プランニングの項目はあげればきりがないけど、僕的には重要度が高いことをあと一つだけ。それは防寒対策。完走した3つのSR600のうち2つで、人生でこれほど寒さを感じたことはなく、大げさでなく生命の危機を感じた。季節的にも秋の終わりと春先の夜中という条件で、加えて峠のてっぺんで標高が高かったので単純に寒かった。でも、自分なりに対策はしていたつもりで、防寒手袋やネックウォーマー、シェル(防風のアウター)などは当然装着し、シェルの中には個人的最終兵器のエマージェンシーシートを挟んで持参装備でこれ以上はないという状態でダウンヒルしたものの、震えが止まらず本当にヤバい…ということがあった。今思うと、日中の走りで疲労がたまってた上に、補給が足りず体の中から温まることがなかったからだと分析してる。だから補給の重要性と関係するし、もっと言えば、自分の寒さや疲労耐性を見誤ったという点では自己分析とも関係する。

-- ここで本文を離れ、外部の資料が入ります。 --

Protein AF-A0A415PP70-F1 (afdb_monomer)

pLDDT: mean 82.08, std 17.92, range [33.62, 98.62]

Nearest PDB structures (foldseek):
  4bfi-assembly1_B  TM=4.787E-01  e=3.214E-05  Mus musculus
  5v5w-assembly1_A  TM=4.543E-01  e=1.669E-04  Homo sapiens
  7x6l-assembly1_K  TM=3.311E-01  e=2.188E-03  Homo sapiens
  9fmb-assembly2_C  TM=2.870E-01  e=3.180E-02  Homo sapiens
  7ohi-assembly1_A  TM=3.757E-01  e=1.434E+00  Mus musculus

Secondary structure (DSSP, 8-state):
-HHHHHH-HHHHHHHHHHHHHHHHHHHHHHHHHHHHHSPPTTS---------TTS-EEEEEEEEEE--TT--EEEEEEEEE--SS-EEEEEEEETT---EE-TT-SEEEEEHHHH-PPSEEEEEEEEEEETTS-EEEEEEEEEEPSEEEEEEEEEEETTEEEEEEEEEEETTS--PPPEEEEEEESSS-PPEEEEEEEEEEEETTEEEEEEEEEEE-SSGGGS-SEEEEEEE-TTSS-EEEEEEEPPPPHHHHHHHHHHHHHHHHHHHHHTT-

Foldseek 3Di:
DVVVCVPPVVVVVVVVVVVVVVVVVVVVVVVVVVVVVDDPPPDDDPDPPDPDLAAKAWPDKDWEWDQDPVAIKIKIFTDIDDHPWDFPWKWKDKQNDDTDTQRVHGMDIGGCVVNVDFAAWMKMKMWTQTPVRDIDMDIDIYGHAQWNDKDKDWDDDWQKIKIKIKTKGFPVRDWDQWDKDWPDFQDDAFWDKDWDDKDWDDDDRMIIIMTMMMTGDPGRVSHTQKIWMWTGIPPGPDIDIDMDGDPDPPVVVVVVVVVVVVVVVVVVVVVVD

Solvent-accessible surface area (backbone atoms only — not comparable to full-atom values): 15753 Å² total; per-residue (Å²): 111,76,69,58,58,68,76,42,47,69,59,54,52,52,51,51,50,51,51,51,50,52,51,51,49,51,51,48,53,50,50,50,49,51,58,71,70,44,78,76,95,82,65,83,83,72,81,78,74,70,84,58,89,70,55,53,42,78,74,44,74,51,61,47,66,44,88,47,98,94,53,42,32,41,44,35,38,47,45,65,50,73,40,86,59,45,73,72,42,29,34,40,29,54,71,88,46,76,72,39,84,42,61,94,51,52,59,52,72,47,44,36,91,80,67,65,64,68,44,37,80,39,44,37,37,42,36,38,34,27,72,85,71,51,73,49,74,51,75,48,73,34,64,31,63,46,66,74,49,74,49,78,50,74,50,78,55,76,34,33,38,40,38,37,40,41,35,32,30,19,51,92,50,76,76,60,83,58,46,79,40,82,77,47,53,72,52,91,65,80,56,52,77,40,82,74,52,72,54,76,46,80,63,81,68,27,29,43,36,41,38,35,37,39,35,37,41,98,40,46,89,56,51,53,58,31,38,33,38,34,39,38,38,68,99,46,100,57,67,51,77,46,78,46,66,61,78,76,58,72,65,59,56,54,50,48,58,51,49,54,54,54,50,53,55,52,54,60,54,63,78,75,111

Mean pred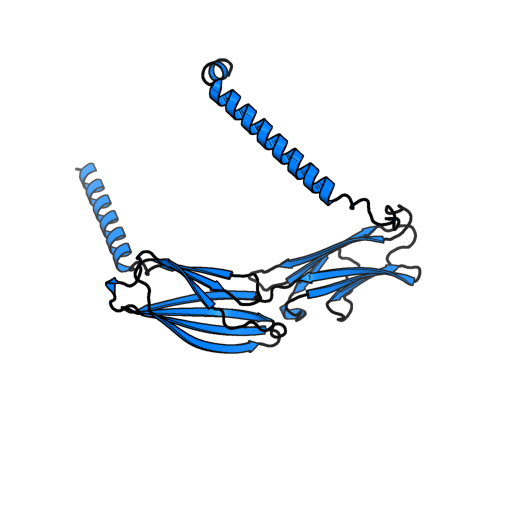icted aligned error: 15.42 Å

Radius of gyration: 30.2 Å; Cα contacts (8 Å, |Δi|>4): 451; chains: 1; bounding box: 95×72×67 Å

Sequence (273 aa):
MKDFIKKNKFFMTLLAIMIIITAALVVYDVQKWYKSALPNEDNKEEEVQKPSEETTAITSFTGDYQRLQSGNLLYVQWNYSEAKDKVESVYLTLNDGNPIDVTNNRYYEFIQNVFAFPTGNNVLKLSLNLESGKVIEKEITVFVDYLISAQQTALRKNEVVEVTLEYVYGASNPVEVPKILITSMSNSIAPKVEYMDTVKENQGTYTKAITKYRFTWEKEEQVPESMNLRWKFNHIQDSYDFTLQKPINSQEEEHKEQADKAEEAKETQKENS

Structure (mmCIF, N/CA/C/O backbone):
data_AF-A0A415PP70-F1
#
_entry.id   AF-A0A415PP70-F1
#
loop_
_atom_site.group_PDB
_atom_site.id
_atom_site.type_symbol
_atom_site.label_atom_id
_atom_site.label_alt_id
_atom_site.label_comp_id
_atom_site.label_asym_id
_atom_site.label_entity_id
_atom_site.label_seq_id
_atom_site.pdbx_PDB_ins_code
_atom_site.Cartn_x
_atom_site.Cartn_y
_atom_site.Cartn_z
_atom_site.occupancy
_atom_site.B_iso_or_equiv
_atom_site.auth_seq_id
_atom_site.auth_comp_id
_atom_site.auth_asym_id
_atom_site.auth_atom_id
_atom_site.pdbx_PDB_model_num
ATOM 1 N N . MET A 1 1 ? 17.679 52.741 14.274 1.00 51.12 1 MET A N 1
ATOM 2 C CA . MET A 1 1 ? 16.350 52.250 13.826 1.00 51.12 1 MET A CA 1
ATOM 3 C C . MET A 1 1 ? 15.573 53.303 13.024 1.00 51.12 1 MET A C 1
ATOM 5 O O . MET A 1 1 ? 15.183 53.003 11.903 1.00 51.12 1 MET A O 1
ATOM 9 N N . LYS A 1 2 ? 15.424 54.549 13.514 1.00 50.81 2 LYS A N 1
ATOM 10 C CA . LYS A 1 2 ? 14.763 55.653 12.775 1.00 50.81 2 LYS A CA 1
ATOM 11 C C . LYS A 1 2 ? 15.416 55.997 11.419 1.00 50.81 2 LYS A C 1
ATOM 13 O O . LYS A 1 2 ? 14.695 56.299 10.473 1.00 50.81 2 LYS A O 1
ATOM 18 N N . ASP A 1 3 ? 16.739 55.865 11.290 1.00 54.47 3 ASP A N 1
ATOM 19 C CA . ASP A 1 3 ? 17.446 56.174 10.031 1.00 54.47 3 ASP A CA 1
ATOM 20 C C . ASP A 1 3 ? 17.346 55.073 8.963 1.00 54.47 3 ASP A C 1
ATOM 22 O O . ASP A 1 3 ? 17.391 55.366 7.768 1.00 54.47 3 ASP A O 1
ATOM 26 N N . PHE A 1 4 ? 17.120 53.818 9.369 1.00 55.81 4 PHE A N 1
ATOM 27 C CA . PHE A 1 4 ? 16.943 52.684 8.449 1.00 55.81 4 PHE A CA 1
ATOM 28 C C . PHE A 1 4 ? 15.564 52.732 7.766 1.00 55.81 4 PHE A C 1
ATOM 30 O O . PHE A 1 4 ? 15.444 52.536 6.558 1.00 55.81 4 PHE A O 1
ATOM 37 N N . ILE A 1 5 ? 14.532 53.117 8.529 1.00 56.84 5 ILE A N 1
ATOM 38 C CA . ILE A 1 5 ? 13.155 53.323 8.045 1.00 56.84 5 ILE A CA 1
ATOM 39 C C . ILE A 1 5 ? 13.089 54.478 7.031 1.00 56.84 5 ILE A C 1
ATOM 41 O O . ILE A 1 5 ? 12.271 54.465 6.114 1.00 56.84 5 ILE A O 1
ATOM 45 N N . LYS A 1 6 ? 13.967 55.481 7.160 1.00 57.50 6 LYS A N 1
ATOM 46 C CA . LYS A 1 6 ? 13.969 56.664 6.290 1.00 57.50 6 LYS A CA 1
ATOM 47 C C . LYS A 1 6 ? 14.568 56.405 4.903 1.00 57.50 6 LYS A C 1
ATOM 49 O O . LYS A 1 6 ? 14.085 57.015 3.952 1.00 57.50 6 LYS A O 1
ATOM 54 N N . LYS A 1 7 ? 15.572 55.523 4.784 1.00 60.09 7 LYS A N 1
ATOM 55 C CA . LYS A 1 7 ? 16.234 55.192 3.504 1.00 60.09 7 LYS A CA 1
ATOM 56 C C . LYS A 1 7 ? 15.511 54.104 2.706 1.00 60.09 7 LYS A C 1
ATOM 58 O O . LYS A 1 7 ? 15.447 54.207 1.489 1.00 60.09 7 LYS A O 1
ATOM 63 N N . ASN A 1 8 ? 14.886 53.134 3.376 1.00 64.44 8 ASN A N 1
ATOM 64 C CA . ASN A 1 8 ? 14.266 51.972 2.724 1.00 64.44 8 ASN A CA 1
ATOM 65 C C . ASN A 1 8 ? 12.733 52.002 2.783 1.00 64.44 8 ASN A C 1
ATOM 67 O O . ASN A 1 8 ? 12.092 50.969 2.974 1.00 64.44 8 ASN A O 1
ATOM 71 N N . LYS A 1 9 ? 12.130 53.189 2.617 1.00 64.69 9 LYS A N 1
ATOM 72 C CA . LYS A 1 9 ? 10.667 53.361 2.668 1.00 64.69 9 LYS A CA 1
ATOM 73 C C . LYS A 1 9 ? 9.943 52.432 1.694 1.00 64.69 9 LYS A C 1
ATOM 75 O O . LYS A 1 9 ? 8.971 51.808 2.086 1.00 64.69 9 LYS A O 1
ATOM 80 N N . PHE A 1 10 ? 10.468 52.273 0.477 1.00 70.88 10 PHE A N 1
ATOM 81 C CA . PHE A 1 10 ? 9.903 51.369 -0.527 1.00 70.88 10 PHE A CA 1
ATOM 82 C C . PHE A 1 10 ? 9.881 49.907 -0.055 1.00 70.88 10 PHE A C 1
ATOM 84 O O . PHE A 1 10 ? 8.856 49.242 -0.162 1.00 70.88 10 PHE A O 1
ATOM 91 N N . PHE A 1 11 ? 10.976 49.427 0.543 1.00 71.38 11 PHE A N 1
ATOM 92 C CA . PHE A 1 11 ? 11.086 48.047 1.025 1.00 71.38 11 PHE A CA 1
ATOM 93 C C . PHE A 1 11 ? 10.187 47.788 2.243 1.00 71.38 11 PHE A C 1
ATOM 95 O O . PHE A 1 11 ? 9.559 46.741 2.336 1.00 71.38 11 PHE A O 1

プランニングの重要性を個別にくどくど書いてきたけど、一番楽しいのもこのプランニングだったりする。ここで名物のうどんを食べようとか、この山を登るときはちょうど夕焼けがきれいだろうとか、まだ見ぬ道を想像しながらあれこれ考えるのは、大人の冒険の醍醐味だと思ってる。
【ポイント③ 準備】
プランニングを終えれば、そのプランを実行するための準備をする。スタート地点までの移動の手配をしたり、宿の予約をしたり、キューシートを自分に合わせて作り直したりとやることはたくさんある。旅は出発前から始まっている。これも合わせて楽しもう。そんな中で、準備でもっとも大事なことは、パッキング。プランニングに合わせた装備や道具を揃えていくが、道中の対応力を高めようと思えば、必然的に荷物は増えるし、たとえ同じ荷物でも荷造りの仕方で容量は変わる。ここも頭の使いどころであるし、走りにも直結する重要ポイント。
あらかじめ宿泊ポイントを決めているなら、2泊3日ぐらいなら、着替えを宅急便で送り、宿で使用済みのジャージや不要になったものは送り返すという戦略も立てられる。僕は、今まではそれはしたことがなく、サドルバックに着替えも入れて宿で洗濯して1日おきに使うスタイル。
あと、地味に悩みどころは充電。宿によっては電源差込口が1か所しかなかったり、差込口がベッドからすごく離れていたりする。SR600の際の装備は充電する機材が多く、ライト2つ(+予備電1つ)、ガーミン、スマホ2台(もっと言えばモバイルバッテリー1つ)。時間に余裕のあればいいのだけど、えてしてSR600は寝る時間もままならないので、充電コードはもちろん、延長コードや電源タップも持っていく場合がある。どれも、途中で充電が切れたらリタイア確定になりかねないので、背に腹は代えられない。
【最後に】
ここまで準備を進めてくれば、あとは当日スタート地点から走るだけ。楽しい自転車の時間の始まりです。途中の大雨で軒先で雨宿りしたり、夜中の山道でシカが追いかけてきたり、日差しが突き刺さる中ひたすら坂道を登ったりと大人の冒険が待ってます。
タイトルに『大人』とつけたのは、若者が体力と速さに任せ、何の情緒もなく走るのではなく、日々衰える身体能力の低下を感じつつも、知識と経験で若者を上回り、かつ大いなる自然を、豊富な大人の人生経験で味わい尽くし、若者に対して優越感をもちたいという同志に向けたからです。